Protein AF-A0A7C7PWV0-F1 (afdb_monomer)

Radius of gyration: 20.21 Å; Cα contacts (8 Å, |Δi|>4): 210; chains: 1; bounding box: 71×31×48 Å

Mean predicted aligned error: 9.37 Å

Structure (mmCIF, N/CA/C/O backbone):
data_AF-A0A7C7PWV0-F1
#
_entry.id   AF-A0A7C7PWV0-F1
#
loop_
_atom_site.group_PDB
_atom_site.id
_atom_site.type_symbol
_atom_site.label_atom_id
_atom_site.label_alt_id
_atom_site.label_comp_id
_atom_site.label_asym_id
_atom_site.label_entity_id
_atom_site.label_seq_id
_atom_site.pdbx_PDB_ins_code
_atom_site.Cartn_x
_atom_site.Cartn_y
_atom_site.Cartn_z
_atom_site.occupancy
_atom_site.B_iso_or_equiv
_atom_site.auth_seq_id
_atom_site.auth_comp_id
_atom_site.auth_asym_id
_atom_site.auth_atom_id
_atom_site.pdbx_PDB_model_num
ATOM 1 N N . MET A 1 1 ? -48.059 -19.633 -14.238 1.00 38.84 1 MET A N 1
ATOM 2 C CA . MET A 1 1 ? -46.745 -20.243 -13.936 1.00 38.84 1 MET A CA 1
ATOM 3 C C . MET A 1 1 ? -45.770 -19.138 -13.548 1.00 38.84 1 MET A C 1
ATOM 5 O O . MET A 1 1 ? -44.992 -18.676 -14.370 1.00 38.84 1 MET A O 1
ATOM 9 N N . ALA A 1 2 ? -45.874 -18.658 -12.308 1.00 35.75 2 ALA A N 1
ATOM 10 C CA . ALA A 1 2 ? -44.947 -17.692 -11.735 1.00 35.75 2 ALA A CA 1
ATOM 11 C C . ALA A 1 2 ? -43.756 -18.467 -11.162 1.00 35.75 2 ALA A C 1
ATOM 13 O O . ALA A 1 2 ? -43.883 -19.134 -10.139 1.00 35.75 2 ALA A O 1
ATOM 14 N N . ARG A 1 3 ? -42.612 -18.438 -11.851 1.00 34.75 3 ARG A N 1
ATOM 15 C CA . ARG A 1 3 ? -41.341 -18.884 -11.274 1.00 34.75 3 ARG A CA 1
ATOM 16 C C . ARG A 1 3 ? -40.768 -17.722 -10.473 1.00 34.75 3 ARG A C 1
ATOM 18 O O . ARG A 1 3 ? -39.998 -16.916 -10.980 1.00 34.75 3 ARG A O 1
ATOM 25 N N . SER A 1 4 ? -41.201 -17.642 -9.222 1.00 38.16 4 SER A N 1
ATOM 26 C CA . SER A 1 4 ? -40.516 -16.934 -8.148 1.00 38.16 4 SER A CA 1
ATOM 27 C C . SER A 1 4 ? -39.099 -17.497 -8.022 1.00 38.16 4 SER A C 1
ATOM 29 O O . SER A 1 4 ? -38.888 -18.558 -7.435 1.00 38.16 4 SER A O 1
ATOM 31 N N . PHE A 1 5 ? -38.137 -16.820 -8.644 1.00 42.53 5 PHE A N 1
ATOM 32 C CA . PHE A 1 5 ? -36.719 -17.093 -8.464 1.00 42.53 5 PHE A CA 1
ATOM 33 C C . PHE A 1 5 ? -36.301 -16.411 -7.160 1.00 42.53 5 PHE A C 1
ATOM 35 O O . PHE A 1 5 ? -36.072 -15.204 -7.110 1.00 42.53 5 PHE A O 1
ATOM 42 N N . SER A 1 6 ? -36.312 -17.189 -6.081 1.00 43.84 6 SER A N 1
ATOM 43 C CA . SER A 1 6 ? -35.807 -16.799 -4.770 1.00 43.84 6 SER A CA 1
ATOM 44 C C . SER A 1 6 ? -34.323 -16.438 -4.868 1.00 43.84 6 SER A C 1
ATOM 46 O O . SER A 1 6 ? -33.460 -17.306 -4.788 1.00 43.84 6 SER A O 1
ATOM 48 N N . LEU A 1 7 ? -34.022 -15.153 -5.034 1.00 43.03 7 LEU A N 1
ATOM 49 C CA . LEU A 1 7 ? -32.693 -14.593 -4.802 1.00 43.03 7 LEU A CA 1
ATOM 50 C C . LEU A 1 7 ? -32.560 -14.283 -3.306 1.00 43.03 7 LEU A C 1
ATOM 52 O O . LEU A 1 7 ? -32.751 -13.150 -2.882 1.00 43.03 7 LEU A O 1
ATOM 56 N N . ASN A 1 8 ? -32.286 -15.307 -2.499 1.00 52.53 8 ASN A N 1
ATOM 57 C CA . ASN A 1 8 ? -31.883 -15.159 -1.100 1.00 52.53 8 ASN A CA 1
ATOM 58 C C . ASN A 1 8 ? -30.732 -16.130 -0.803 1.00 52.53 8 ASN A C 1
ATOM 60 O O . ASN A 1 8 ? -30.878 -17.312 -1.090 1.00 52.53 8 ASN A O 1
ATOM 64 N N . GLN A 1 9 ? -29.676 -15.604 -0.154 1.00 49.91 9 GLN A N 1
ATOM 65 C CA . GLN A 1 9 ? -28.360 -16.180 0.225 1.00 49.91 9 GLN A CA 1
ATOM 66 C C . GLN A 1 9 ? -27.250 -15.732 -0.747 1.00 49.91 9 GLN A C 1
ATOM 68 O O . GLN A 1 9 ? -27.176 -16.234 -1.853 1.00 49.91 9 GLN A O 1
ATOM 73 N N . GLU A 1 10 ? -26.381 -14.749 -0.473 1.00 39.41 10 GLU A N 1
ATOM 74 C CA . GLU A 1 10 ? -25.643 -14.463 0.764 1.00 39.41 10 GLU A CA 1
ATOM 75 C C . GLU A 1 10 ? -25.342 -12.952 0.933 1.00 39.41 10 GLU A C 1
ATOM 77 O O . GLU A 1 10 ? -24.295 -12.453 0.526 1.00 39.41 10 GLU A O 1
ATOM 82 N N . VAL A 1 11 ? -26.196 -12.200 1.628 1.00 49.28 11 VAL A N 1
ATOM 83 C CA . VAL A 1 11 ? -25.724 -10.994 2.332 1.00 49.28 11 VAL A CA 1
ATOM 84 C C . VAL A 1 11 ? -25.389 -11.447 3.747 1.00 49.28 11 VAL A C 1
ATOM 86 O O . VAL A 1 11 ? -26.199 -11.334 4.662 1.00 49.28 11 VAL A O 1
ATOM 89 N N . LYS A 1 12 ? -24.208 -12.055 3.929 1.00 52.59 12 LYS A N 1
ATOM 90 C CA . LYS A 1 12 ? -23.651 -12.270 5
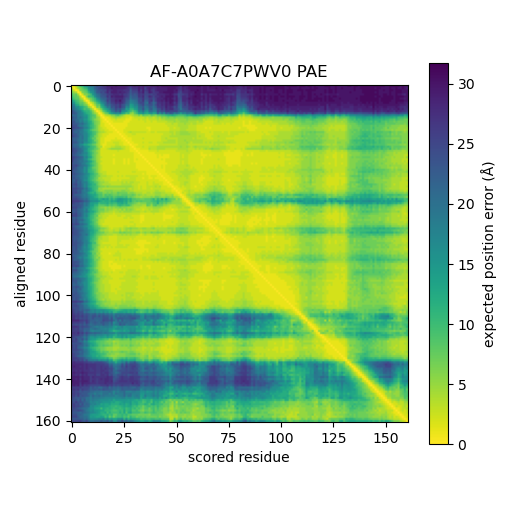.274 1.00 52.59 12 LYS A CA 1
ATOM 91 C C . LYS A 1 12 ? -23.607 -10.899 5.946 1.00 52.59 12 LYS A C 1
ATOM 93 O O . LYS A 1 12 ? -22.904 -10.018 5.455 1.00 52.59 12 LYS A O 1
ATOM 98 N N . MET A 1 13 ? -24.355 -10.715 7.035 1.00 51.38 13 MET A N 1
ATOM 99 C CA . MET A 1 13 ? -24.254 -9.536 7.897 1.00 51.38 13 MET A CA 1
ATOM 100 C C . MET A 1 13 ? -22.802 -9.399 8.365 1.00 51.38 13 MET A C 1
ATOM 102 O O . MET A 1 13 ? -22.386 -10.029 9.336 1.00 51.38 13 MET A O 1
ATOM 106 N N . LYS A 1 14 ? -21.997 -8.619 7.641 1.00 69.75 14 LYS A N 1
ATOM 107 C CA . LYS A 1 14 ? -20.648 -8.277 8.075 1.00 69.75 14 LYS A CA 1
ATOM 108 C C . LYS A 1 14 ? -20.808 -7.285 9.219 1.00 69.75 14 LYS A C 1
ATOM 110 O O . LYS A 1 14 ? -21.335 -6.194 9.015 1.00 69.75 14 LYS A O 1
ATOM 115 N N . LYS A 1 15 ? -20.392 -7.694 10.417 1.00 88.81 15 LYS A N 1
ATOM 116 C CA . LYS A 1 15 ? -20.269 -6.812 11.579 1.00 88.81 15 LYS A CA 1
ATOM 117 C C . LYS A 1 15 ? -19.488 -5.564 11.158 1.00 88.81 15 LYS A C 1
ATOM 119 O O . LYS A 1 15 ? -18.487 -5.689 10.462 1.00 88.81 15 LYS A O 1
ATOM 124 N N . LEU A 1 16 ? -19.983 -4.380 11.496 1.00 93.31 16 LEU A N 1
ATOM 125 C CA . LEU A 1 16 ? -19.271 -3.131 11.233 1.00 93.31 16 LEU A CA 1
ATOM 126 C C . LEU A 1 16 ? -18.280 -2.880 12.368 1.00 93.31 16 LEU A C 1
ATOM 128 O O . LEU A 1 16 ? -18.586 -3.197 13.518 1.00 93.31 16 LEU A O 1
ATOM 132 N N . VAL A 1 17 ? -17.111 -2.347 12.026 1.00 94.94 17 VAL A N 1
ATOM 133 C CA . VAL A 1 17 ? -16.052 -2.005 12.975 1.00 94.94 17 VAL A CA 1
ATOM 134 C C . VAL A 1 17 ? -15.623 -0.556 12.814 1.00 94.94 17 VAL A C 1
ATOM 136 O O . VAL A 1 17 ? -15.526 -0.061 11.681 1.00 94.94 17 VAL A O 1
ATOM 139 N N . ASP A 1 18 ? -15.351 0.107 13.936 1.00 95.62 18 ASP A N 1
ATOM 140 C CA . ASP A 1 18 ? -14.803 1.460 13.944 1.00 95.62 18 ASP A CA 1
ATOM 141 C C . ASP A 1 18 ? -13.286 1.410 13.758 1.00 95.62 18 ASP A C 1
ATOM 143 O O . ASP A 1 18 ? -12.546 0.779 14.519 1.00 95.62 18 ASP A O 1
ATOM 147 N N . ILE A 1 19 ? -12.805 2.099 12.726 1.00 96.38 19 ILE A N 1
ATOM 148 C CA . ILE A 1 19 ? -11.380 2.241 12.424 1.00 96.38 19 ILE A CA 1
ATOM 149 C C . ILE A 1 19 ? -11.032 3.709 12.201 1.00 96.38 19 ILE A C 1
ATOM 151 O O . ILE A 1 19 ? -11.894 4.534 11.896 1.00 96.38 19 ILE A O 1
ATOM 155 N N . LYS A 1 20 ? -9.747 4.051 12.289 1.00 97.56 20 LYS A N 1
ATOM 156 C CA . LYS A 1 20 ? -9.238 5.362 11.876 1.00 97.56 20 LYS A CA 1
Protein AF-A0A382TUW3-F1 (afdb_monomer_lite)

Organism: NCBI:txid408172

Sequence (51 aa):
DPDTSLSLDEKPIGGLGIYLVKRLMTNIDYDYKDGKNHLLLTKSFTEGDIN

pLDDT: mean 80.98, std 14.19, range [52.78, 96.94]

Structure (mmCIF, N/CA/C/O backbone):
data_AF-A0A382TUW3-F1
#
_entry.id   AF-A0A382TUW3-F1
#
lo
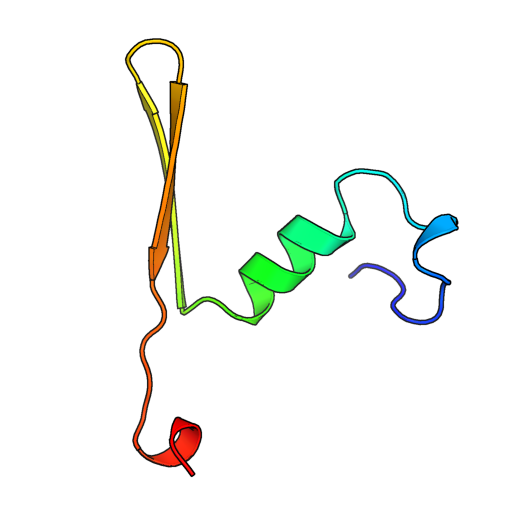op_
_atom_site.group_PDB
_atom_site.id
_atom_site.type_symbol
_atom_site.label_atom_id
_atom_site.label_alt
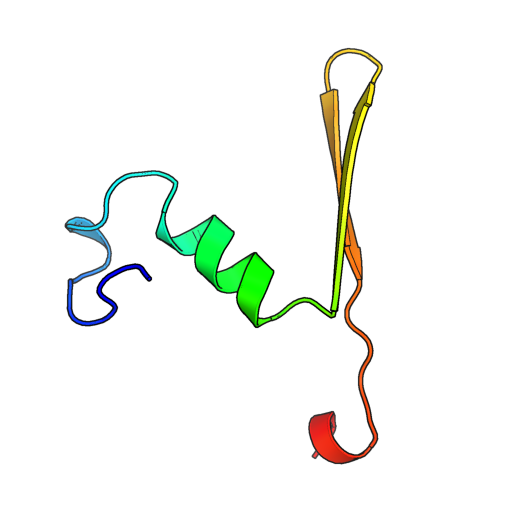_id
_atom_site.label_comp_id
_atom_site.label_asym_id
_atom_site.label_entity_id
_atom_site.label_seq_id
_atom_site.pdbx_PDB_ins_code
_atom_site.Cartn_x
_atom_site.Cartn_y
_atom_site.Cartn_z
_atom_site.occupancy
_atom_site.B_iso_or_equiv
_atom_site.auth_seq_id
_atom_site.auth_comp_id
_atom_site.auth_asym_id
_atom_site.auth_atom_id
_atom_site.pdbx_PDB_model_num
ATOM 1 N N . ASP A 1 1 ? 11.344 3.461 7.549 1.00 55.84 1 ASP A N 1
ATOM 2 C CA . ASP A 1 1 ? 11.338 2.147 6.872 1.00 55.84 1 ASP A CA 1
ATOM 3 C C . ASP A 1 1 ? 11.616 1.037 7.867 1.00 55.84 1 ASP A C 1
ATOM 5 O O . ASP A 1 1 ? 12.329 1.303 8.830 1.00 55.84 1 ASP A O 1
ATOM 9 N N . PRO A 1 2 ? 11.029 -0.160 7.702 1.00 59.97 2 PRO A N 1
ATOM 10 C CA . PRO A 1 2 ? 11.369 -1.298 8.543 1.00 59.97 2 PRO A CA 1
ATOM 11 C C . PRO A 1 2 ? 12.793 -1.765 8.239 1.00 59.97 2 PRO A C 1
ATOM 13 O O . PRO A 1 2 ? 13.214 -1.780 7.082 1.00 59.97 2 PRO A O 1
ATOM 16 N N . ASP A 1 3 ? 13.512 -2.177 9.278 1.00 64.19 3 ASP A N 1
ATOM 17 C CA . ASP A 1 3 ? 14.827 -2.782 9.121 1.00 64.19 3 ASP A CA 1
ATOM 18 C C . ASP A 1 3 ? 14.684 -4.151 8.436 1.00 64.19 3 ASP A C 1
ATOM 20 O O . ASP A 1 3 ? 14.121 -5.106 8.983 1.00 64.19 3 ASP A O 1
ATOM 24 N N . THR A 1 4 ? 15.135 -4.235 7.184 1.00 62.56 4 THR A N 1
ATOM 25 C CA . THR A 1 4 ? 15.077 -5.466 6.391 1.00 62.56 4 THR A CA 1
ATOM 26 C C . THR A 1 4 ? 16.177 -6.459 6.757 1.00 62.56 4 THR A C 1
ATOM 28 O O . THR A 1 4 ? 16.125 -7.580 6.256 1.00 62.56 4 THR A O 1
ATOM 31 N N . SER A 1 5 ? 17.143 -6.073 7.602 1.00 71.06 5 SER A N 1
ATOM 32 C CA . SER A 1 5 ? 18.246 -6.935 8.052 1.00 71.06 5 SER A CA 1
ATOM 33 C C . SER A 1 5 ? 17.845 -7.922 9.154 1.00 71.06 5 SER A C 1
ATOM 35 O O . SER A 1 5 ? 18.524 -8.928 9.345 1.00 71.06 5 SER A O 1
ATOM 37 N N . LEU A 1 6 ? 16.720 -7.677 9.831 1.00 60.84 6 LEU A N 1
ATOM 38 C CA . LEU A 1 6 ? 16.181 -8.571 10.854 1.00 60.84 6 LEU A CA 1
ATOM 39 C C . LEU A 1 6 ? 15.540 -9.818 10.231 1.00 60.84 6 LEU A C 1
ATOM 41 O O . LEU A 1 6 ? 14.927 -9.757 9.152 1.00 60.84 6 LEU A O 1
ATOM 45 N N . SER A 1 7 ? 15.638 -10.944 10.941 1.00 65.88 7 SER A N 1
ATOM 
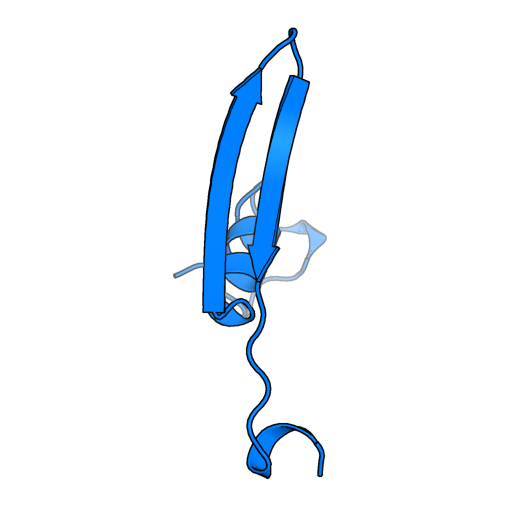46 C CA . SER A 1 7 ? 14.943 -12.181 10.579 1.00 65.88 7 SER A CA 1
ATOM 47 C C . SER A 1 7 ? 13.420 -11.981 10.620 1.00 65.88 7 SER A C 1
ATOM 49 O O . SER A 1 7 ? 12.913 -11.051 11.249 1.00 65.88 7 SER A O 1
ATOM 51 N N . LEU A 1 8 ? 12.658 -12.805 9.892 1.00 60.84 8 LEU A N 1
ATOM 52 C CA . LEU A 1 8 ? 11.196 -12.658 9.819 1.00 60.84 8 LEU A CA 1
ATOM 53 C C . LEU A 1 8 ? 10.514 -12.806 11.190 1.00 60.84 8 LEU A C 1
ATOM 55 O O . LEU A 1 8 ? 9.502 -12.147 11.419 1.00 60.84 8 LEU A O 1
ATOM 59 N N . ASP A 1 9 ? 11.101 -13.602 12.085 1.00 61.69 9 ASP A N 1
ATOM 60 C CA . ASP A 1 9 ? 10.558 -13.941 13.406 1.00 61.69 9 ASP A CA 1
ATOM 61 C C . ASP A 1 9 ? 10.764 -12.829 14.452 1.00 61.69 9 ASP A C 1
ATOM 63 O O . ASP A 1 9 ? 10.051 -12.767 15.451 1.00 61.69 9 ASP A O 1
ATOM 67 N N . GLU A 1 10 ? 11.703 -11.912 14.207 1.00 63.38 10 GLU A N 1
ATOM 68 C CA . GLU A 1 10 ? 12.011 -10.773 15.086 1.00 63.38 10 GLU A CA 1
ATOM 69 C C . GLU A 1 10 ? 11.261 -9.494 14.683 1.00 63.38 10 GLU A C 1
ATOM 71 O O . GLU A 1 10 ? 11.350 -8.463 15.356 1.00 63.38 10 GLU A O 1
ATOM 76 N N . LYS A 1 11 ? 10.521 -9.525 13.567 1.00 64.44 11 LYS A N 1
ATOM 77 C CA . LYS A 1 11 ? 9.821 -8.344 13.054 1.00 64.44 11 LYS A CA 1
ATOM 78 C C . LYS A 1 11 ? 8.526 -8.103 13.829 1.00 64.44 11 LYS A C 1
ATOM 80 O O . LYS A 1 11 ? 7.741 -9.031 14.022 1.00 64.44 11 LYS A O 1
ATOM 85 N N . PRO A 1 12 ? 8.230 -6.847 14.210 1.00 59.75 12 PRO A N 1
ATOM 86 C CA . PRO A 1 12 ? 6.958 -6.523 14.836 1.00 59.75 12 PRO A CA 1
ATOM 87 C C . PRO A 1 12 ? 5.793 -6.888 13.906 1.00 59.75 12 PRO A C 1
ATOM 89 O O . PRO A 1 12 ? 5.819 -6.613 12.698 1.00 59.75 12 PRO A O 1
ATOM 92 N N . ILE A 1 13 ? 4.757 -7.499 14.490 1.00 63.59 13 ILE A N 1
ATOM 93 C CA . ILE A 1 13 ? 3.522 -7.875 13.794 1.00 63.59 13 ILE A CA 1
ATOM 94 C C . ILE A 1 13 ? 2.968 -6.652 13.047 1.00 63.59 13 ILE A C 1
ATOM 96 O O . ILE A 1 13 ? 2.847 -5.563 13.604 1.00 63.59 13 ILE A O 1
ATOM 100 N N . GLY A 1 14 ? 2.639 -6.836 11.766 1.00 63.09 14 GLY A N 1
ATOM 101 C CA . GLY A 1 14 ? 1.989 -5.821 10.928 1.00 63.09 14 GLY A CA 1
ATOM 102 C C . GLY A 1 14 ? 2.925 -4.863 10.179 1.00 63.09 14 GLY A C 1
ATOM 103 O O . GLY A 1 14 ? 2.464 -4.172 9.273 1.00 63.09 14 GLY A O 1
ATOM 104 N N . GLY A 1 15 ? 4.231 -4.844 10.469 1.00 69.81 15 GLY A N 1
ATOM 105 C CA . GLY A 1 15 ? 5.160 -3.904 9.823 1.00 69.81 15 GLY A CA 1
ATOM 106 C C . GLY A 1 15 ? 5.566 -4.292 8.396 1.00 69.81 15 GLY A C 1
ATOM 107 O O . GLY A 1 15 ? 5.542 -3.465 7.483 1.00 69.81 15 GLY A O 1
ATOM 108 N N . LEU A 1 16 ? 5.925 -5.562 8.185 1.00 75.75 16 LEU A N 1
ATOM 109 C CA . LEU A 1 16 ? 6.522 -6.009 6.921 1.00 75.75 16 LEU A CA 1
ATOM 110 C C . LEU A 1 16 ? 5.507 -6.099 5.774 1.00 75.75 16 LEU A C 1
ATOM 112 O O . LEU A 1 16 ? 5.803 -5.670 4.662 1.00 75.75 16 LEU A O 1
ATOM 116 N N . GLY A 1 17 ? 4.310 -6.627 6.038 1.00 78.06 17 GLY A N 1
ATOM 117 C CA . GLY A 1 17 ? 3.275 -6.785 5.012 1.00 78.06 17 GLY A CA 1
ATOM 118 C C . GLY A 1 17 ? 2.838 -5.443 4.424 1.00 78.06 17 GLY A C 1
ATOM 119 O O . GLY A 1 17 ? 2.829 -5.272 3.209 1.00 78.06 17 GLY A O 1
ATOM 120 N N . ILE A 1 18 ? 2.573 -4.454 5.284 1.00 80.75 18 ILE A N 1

....

Write down exactly the span of lines above from the one containing "ATOM 32 C CA . SER" to the one containing "ATOM 39 C C", both ends included.

ATOM 32 C CA . SER A 1 5 ? 18.246 -6.935 8.052 1.00 71.06 5 SER A CA 1
ATOM 33 C C . SER A 1 5 ? 17.845 -7.922 9.154 1.00 71.06 5 SER A C 1
ATOM 35 O O . SER A 1 5 ? 18.524 -8.928 9.345 1.00 71.06 5 SER A O 1
ATOM 37 N N . LEU A 1 6 ? 16.720 -7.677 9.831 1.00 60.84 6 LEU A N 1
ATOM 38 C CA . LEU A 1 6 ? 16.181 -8.571 10.854 1.00 60.84 6 LEU A CA 1
ATOM 39 C C . LEU A 1 6 ? 15.540 -9.818 10.231 1.00 60.84 6 LEU A C 1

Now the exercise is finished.